American financial authorities decide to postpone by six months the deadline of FATCA requirements implementationPublish date: 17-07-2013
The Internal Revenue Service (IRS) and the US Department of the Treasury (Treasury) announced revised timelines for implementing various provisions under the Foreign Account Tax Compliance Act (FATCA). FATCA's provisions were scheduled to become effective according to a phased implementation calendar beginning January 1, 2014 and continuing through 2017. Experts have indicated the schedule did not provide sufficient time to modify current business practices and to make necessary modifications to systems and processes. In addition, they have noted that continued uncertainty about whether a future Inter-Governmental Agreement (IGA) will be treated as being in effect in a particular jurisdiction further hinders the ability to comply on a timely basis.
In response to these comments, Treasury and the IRS are postponing by six months many of the provisions that were scheduled to become effective in 2014, including the start of FATCA withholding, account documentation, and due diligence requirements, the earliest effective date of an FFI (foreign financial institutions) Agreement and various other requirements. Although no date was provided, Treasury and the IRS plan to publish a list of countries that will be treated as having an IGA in effect, even though local legislation to implement the IGA may not have entered into force by July 1, 2014.

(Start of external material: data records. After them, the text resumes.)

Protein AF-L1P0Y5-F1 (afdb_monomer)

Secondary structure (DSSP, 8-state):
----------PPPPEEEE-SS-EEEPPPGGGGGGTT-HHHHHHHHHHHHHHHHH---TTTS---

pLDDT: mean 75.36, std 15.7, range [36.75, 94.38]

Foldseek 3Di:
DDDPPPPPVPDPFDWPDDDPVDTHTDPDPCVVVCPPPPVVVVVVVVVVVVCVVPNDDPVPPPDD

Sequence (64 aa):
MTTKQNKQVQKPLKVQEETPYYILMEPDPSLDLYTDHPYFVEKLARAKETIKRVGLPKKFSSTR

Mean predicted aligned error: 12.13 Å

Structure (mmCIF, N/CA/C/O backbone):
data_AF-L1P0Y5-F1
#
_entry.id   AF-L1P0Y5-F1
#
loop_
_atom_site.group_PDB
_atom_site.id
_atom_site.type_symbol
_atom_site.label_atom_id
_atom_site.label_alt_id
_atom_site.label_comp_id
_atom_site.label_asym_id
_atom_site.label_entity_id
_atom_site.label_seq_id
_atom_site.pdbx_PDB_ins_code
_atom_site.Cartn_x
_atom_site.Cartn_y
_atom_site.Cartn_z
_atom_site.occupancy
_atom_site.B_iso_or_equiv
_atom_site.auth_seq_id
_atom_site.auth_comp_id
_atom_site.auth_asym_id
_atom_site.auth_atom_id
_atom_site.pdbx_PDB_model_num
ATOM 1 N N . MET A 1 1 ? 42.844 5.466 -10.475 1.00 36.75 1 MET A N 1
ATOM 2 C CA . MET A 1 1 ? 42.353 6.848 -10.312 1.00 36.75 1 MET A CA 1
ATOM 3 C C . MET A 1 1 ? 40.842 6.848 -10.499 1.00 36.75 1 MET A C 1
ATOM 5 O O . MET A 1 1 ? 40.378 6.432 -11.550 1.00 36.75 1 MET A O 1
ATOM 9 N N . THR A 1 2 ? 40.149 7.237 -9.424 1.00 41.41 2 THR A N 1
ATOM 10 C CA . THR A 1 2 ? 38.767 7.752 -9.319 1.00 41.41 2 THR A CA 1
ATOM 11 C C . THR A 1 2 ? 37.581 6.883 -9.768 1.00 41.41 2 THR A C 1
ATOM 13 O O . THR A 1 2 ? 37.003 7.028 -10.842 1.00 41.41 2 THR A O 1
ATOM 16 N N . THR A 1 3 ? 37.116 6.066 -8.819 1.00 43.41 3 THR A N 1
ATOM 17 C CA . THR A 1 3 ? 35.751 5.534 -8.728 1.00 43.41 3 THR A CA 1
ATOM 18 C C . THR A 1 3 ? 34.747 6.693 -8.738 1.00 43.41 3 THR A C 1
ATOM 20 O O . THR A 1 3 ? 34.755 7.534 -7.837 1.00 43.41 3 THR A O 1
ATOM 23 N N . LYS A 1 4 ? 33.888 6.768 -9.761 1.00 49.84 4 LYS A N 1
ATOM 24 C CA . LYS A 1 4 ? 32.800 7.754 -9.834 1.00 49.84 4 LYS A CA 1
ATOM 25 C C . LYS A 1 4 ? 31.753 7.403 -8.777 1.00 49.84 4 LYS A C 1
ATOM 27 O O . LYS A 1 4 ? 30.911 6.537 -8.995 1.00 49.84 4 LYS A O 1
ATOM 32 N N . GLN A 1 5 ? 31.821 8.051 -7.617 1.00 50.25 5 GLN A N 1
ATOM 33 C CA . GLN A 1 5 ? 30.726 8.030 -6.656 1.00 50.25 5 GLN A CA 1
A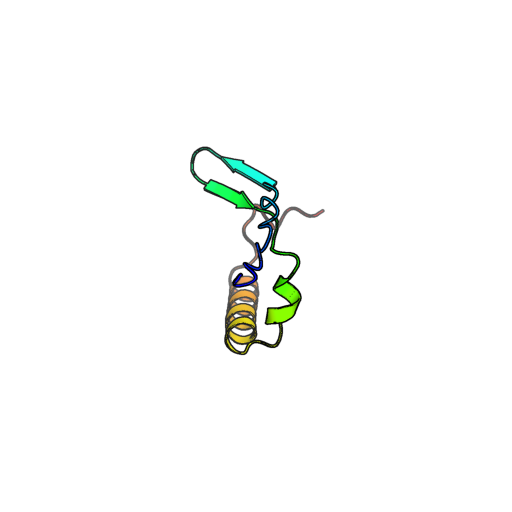TOM 34 C C . GLN A 1 5 ? 29.544 8.776 -7.280 1.00 50.25 5 GLN A C 1
ATOM 36 O O . GLN A 1 5 ? 29.520 10.006 -7.304 1.00 50.25 5 GLN A O 1
ATOM 41 N N . ASN A 1 6 ? 28.565 8.033 -7.798 1.00 47.44 6 ASN A N 1
ATOM 42 C CA . ASN A 1 6 ? 27.227 8.564 -8.016 1.00 47.44 6 ASN A CA 1
ATOM 43 C C . ASN A 1 6 ? 26.670 8.932 -6.638 1.00 47.44 6 ASN A C 1
ATOM 45 O O . ASN A 1 6 ? 26.066 8.106 -5.958 1.00 47.44 6 ASN A O 1
ATOM 49 N N . LYS A 1 7 ? 26.911 10.172 -6.198 1.00 48.34 7 LYS A N 1
ATOM 50 C CA . LYS A 1 7 ? 26.114 10.793 -5.145 1.00 48.34 7 LYS A CA 1
ATOM 51 C C . LYS A 1 7 ? 24.697 10.882 -5.699 1.00 48.34 7 LYS A C 1
ATOM 53 O O . LYS A 1 7 ? 24.357 11.846 -6.379 1.00 48.34 7 LYS A O 1
ATOM 58 N N . GLN A 1 8 ? 23.882 9.861 -5.440 1.00 52.56 8 GLN A N 1
ATOM 59 C CA . GLN A 1 8 ? 22.441 10.040 -5.388 1.00 52.56 8 GLN A CA 1
ATOM 60 C C . GLN A 1 8 ? 22.220 11.145 -4.362 1.00 52.56 8 GLN A C 1
ATOM 62 O O . GLN A 1 8 ? 22.342 10.937 -3.157 1.00 52.56 8 GLN A O 1
ATOM 67 N N . VAL A 1 9 ? 22.012 12.360 -4.859 1.00 50.25 9 VAL A N 1
ATOM 68 C CA . VAL A 1 9 ? 21.528 13.470 -4.058 1.00 50.25 9 VAL A CA 1
ATOM 69 C C . VAL A 1 9 ? 20.137 13.032 -3.624 1.00 50.25 9 VAL A C 1
ATOM 71 O O . VAL A 1 9 ? 19.180 13.178 -4.381 1.00 50.25 9 VAL A O 1
ATOM 74 N N . GLN A 1 10 ? 20.039 12.402 -2.451 1.00 56.47 10 GLN A N 1
ATOM 75 C CA . GLN A 1 10 ? 18.770 12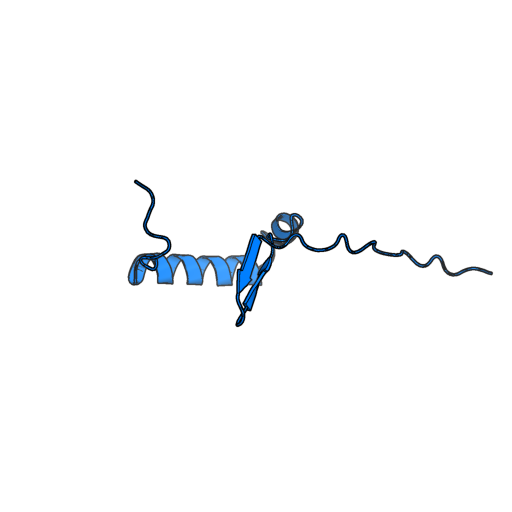.235 -1.760 1.00 56.47 10 GLN A CA 1
ATOM 76 C C . GLN A 1 10 ? 18.250 13.650 -1.548 1.00 56.47 10 GLN A C 1
ATOM 78 O O . GLN A 1 10 ? 18.717 14.375 -0.669 1.00 56.47 10 GLN A O 1
ATOM 83 N N . LYS A 1 11 ? 17.350 14.090 -2.431 1.00 61.88 11 LYS A N 1
ATOM 84 C CA . LYS A 1 11 ? 16.563 15.286 -2.165 1.00 61.88 11 LYS A CA 1
ATOM 85 C C . LYS A 1 11 ? 15.874 15.032 -0.823 1.00 61.88 11 LYS A C 1
ATOM 87 O O . LYS A 1 11 ? 15.318 13.944 -0.658 1.00 61.88 11 LYS A O 1
ATOM 92 N N . PRO A 1 12 ? 15.944 15.966 0.135 1.00 63.44 12 PRO A N 1
ATOM 93 C CA . PRO A 1 12 ? 15.252 15.785 1.399 1.00 63.44 12 PRO A CA 1
ATOM 94 C C . PRO A 1 12 ? 13.766 15.562 1.096 1.00 63.44 12 PRO A C 1
ATOM 96 O O . PRO A 1 12 ? 13.146 16.376 0.410 1.00 63.44 12 PRO A O 1
ATOM 99 N N . LEU A 1 13 ? 13.238 14.414 1.533 1.00 69.56 13 LEU A N 1
ATOM 100 C CA . LEU A 1 13 ? 11.821 14.082 1.413 1.00 69.56 13 LEU A CA 1
ATOM 101 C C . LEU A 1 13 ? 11.025 15.193 2.095 1.00 69.56 13 LEU A C 1
ATOM 103 O O . LEU A 1 13 ? 11.282 15.540 3.249 1.00 69.56 13 LEU A O 1
ATOM 107 N N . LYS A 1 14 ? 10.098 15.796 1.355 1.00 77.94 14 LYS A N 1
ATOM 108 C CA . LYS A 1 14 ? 9.317 16.919 1.856 1.00 77.94 14 LYS A CA 1
ATOM 109 C C . LYS A 1 14 ? 8.300 16.402 2.869 1.00 77.94 14 LYS A C 1
ATOM 111 O O . LYS A 1 14 ? 7.582 15.443 2.600 1.00 77.94 14 LYS A O 1
ATOM 116 N N . VAL A 1 15 ? 8.267 17.012 4.047 1.00 81.06 15 VAL A N 1
ATOM 117 C CA . VAL A 1 15 ? 7.339 16.638 5.119 1.00 81.06 15 VAL A CA 1
ATOM 118 C C . VAL A 1 15 ? 5.967 17.248 4.821 1.00 81.06 15 VAL A C 1
ATOM 120 O O . VAL A 1 15 ? 5.871 18.448 4.569 1.00 81.06 15 VAL A O 1
ATOM 123 N N . GLN A 1 16 ? 4.920 16.420 4.817 1.00 81.88 16 GLN A N 1
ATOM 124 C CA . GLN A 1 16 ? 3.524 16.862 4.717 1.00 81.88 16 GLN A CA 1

The IRS FATCA Registration Portal was expected to be available to FFIs by July 15, 2013. According to the Notice, the FATCA Registration Portal is now scheduled to open on August 19, 2013.
"Treasury and the IRS continue to listen and respond to stakeholders and to make adjustments to the provisions of FATCA while keeping their primary policy objectives intact. Although the relief provided is welcomed, without additional guidance many of the substantive questions regarding the application of the final FATCA regulations and IGAs remain. As a result of this notice, companies should adjust their project plans accordingly”, stated Peter de Ruiter, Tax Partner, PwC Romania.
FATCA requires foreign financial institutions (FFIs) and US withholding agents to implement new procedures for tax information reporting and withholding, account identification, and documentation. It also requires certain FFIs to enter into an agreement with the US (an FFI Agreement). As an alternative, certain countries have entered into IGAs with the US to overcome legal impediments that prevented FFIs from entering into FFI Agreements with the US.